Besides the poor quality of the recorded images, the location of the cameras, their failure to record any of the four bomb-planting operations undertaken within a radius of a few metres from the main shrine and the general upkeep of the shrine have come in for criticism.

In the footage released by the NIA — for help in identifying the suspect and solving the case — a stray dog is seen hovering around the seat where the Buddha meditated to attain enlightenment. This, when the Buddha Gaya Temple Management Committee (BTMC) maintains an army of watch and ward staff, and monks, too, are deputed at important points to supervise the maintenance of the shrine’s sanctity.

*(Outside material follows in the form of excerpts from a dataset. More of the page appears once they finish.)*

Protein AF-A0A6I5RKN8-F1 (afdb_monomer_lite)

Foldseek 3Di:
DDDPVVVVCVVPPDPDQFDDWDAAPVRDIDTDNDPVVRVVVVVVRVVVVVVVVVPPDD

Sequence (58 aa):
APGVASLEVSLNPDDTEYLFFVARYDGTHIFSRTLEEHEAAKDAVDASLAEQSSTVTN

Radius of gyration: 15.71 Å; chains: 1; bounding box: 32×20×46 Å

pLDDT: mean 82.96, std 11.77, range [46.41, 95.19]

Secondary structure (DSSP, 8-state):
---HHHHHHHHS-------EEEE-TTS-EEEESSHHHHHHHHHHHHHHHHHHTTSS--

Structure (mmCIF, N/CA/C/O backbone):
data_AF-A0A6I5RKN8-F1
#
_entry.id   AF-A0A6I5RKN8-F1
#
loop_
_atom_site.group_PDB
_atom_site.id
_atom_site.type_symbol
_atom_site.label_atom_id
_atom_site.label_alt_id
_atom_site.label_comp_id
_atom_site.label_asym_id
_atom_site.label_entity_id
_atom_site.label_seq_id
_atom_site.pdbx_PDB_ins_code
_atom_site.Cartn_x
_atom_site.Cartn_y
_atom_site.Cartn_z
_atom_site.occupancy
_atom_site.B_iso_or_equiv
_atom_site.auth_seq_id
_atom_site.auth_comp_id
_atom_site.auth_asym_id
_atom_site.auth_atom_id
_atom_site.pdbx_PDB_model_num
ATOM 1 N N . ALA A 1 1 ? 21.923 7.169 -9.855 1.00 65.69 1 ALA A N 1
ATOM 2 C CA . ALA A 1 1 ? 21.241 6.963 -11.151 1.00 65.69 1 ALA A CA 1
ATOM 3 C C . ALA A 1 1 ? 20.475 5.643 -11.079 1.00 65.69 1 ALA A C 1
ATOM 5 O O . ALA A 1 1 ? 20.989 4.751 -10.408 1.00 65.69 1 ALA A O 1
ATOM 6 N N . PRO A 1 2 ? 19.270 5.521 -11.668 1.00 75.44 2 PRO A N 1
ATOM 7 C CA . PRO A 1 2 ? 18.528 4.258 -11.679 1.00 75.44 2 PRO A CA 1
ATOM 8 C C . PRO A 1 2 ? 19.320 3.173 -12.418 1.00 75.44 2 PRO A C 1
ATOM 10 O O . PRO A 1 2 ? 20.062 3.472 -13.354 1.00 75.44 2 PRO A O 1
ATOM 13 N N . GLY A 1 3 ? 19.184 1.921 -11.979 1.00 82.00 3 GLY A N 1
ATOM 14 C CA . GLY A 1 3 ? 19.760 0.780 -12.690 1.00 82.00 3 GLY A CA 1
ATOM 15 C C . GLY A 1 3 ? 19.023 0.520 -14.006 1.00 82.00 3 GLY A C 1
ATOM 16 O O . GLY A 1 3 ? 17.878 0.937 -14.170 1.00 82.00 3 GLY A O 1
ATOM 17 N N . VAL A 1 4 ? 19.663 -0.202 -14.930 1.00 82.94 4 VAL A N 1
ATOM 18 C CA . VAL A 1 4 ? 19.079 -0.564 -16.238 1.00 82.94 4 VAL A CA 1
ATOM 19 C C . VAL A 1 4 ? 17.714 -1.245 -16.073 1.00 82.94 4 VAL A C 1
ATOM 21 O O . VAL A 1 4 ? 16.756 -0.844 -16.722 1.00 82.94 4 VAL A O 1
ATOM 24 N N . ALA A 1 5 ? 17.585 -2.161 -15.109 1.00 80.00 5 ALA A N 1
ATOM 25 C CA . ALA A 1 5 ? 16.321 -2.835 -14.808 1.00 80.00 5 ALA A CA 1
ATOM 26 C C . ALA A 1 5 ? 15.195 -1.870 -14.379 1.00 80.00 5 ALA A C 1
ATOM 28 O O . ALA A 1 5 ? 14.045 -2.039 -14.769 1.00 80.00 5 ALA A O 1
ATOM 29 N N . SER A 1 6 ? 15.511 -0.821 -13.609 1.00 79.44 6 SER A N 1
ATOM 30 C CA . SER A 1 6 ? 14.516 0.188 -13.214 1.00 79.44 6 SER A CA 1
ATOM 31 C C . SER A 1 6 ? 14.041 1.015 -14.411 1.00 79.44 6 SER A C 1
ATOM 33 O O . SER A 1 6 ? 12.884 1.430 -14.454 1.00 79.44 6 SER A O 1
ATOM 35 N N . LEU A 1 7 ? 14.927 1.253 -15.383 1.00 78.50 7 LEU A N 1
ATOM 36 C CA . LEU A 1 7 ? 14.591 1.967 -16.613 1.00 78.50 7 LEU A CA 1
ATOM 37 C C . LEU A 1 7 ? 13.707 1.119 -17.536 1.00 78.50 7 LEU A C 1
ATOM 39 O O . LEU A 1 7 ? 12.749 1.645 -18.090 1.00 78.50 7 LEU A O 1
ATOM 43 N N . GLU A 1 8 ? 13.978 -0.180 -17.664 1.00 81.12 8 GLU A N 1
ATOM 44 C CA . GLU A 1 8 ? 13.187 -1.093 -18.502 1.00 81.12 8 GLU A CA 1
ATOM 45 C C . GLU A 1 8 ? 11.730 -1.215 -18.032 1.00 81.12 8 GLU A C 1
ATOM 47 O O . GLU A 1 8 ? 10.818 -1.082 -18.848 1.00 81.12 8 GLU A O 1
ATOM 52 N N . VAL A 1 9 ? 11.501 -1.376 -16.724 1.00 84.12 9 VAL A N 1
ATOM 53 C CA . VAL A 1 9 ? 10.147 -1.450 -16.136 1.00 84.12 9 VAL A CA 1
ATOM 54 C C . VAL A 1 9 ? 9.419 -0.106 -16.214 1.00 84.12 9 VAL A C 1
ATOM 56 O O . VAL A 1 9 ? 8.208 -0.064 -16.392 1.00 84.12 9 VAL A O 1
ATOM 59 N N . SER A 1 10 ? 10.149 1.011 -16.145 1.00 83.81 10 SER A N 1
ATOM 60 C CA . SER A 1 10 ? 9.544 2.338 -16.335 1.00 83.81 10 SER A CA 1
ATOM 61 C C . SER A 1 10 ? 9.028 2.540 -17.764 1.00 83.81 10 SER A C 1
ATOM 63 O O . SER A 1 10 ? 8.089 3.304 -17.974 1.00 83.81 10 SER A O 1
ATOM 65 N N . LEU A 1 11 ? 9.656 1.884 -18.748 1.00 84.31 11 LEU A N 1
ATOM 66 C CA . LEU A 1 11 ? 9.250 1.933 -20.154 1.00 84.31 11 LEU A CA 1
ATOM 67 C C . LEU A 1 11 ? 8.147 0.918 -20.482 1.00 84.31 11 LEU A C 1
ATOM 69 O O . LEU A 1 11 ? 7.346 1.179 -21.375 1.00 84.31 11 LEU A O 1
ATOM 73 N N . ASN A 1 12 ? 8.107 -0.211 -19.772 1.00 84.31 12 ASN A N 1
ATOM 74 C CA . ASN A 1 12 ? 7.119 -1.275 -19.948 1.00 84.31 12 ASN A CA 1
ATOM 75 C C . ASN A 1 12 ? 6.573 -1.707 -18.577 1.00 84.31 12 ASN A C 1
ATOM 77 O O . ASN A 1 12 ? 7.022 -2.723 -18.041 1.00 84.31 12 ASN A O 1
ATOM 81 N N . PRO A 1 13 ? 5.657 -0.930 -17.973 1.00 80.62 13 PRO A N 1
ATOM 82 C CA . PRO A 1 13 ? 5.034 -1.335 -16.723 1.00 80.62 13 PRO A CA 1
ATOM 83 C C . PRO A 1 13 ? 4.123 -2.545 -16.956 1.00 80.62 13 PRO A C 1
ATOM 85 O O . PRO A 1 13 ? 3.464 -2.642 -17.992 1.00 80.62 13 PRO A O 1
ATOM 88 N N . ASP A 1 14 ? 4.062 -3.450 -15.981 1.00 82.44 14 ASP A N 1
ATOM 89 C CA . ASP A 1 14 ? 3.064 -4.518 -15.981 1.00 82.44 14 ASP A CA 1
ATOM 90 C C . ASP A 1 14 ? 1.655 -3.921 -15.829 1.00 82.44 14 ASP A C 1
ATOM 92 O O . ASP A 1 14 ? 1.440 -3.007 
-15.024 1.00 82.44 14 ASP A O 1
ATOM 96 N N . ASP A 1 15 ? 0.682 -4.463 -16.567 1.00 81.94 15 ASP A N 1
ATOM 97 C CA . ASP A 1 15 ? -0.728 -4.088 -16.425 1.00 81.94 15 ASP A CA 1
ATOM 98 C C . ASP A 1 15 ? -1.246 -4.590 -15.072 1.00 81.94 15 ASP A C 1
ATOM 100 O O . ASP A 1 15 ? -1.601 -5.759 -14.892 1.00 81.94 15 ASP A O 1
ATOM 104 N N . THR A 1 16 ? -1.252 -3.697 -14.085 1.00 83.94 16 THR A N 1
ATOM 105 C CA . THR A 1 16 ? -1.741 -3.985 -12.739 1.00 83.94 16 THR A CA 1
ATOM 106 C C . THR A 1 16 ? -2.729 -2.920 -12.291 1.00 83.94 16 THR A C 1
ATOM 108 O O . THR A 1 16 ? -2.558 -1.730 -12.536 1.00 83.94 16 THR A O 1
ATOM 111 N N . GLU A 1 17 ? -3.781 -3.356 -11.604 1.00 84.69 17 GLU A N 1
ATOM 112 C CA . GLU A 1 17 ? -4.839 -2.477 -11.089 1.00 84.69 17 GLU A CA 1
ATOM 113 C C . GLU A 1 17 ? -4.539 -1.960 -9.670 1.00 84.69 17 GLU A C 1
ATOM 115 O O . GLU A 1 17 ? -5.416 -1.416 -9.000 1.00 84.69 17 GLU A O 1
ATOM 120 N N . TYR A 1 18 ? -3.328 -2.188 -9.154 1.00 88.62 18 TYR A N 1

In the past the BTMC has warded off criticism regarding its failure to protect tourists and pilgrims from the dog menace, despite several instances of dog bites, on the grounds that the use of any kind of force is resented by the Buddha devotees thronging the shrine. But during the chief minister’s recent ‘seva yatra’, all the street dogs in the shrine’s vicinity were rounded up and handed over to the temporary care of an NGO. The dogs were released after the yatra ended.

Buddha Gaya researcher Rajiv Kumar said the cash-rich committee could easily run its own care home for stray dogs — there would be no shortage of donors for such a scheme.  BTMC secretary N Dorje has stopped taking calls to defend the committee’s acts of omission and commission.

Over the decades the BTMC has ignored several wake-up calls to put its house in order. First, the shrine was repeatedly violated by idol smugglers who removed original Buddha images fixed on the outer walls and inserted fake images in their place. Then, an alleged VHP mole was allowed to run the show at the shrine in a monk’s garb. It was only after a TOI report that Gyan Jagat, the all-important shrine committee chief priest and a member of the VHP’s Marg Darshak Mandal, mysteriously disappeared from the BTMC office, never to return.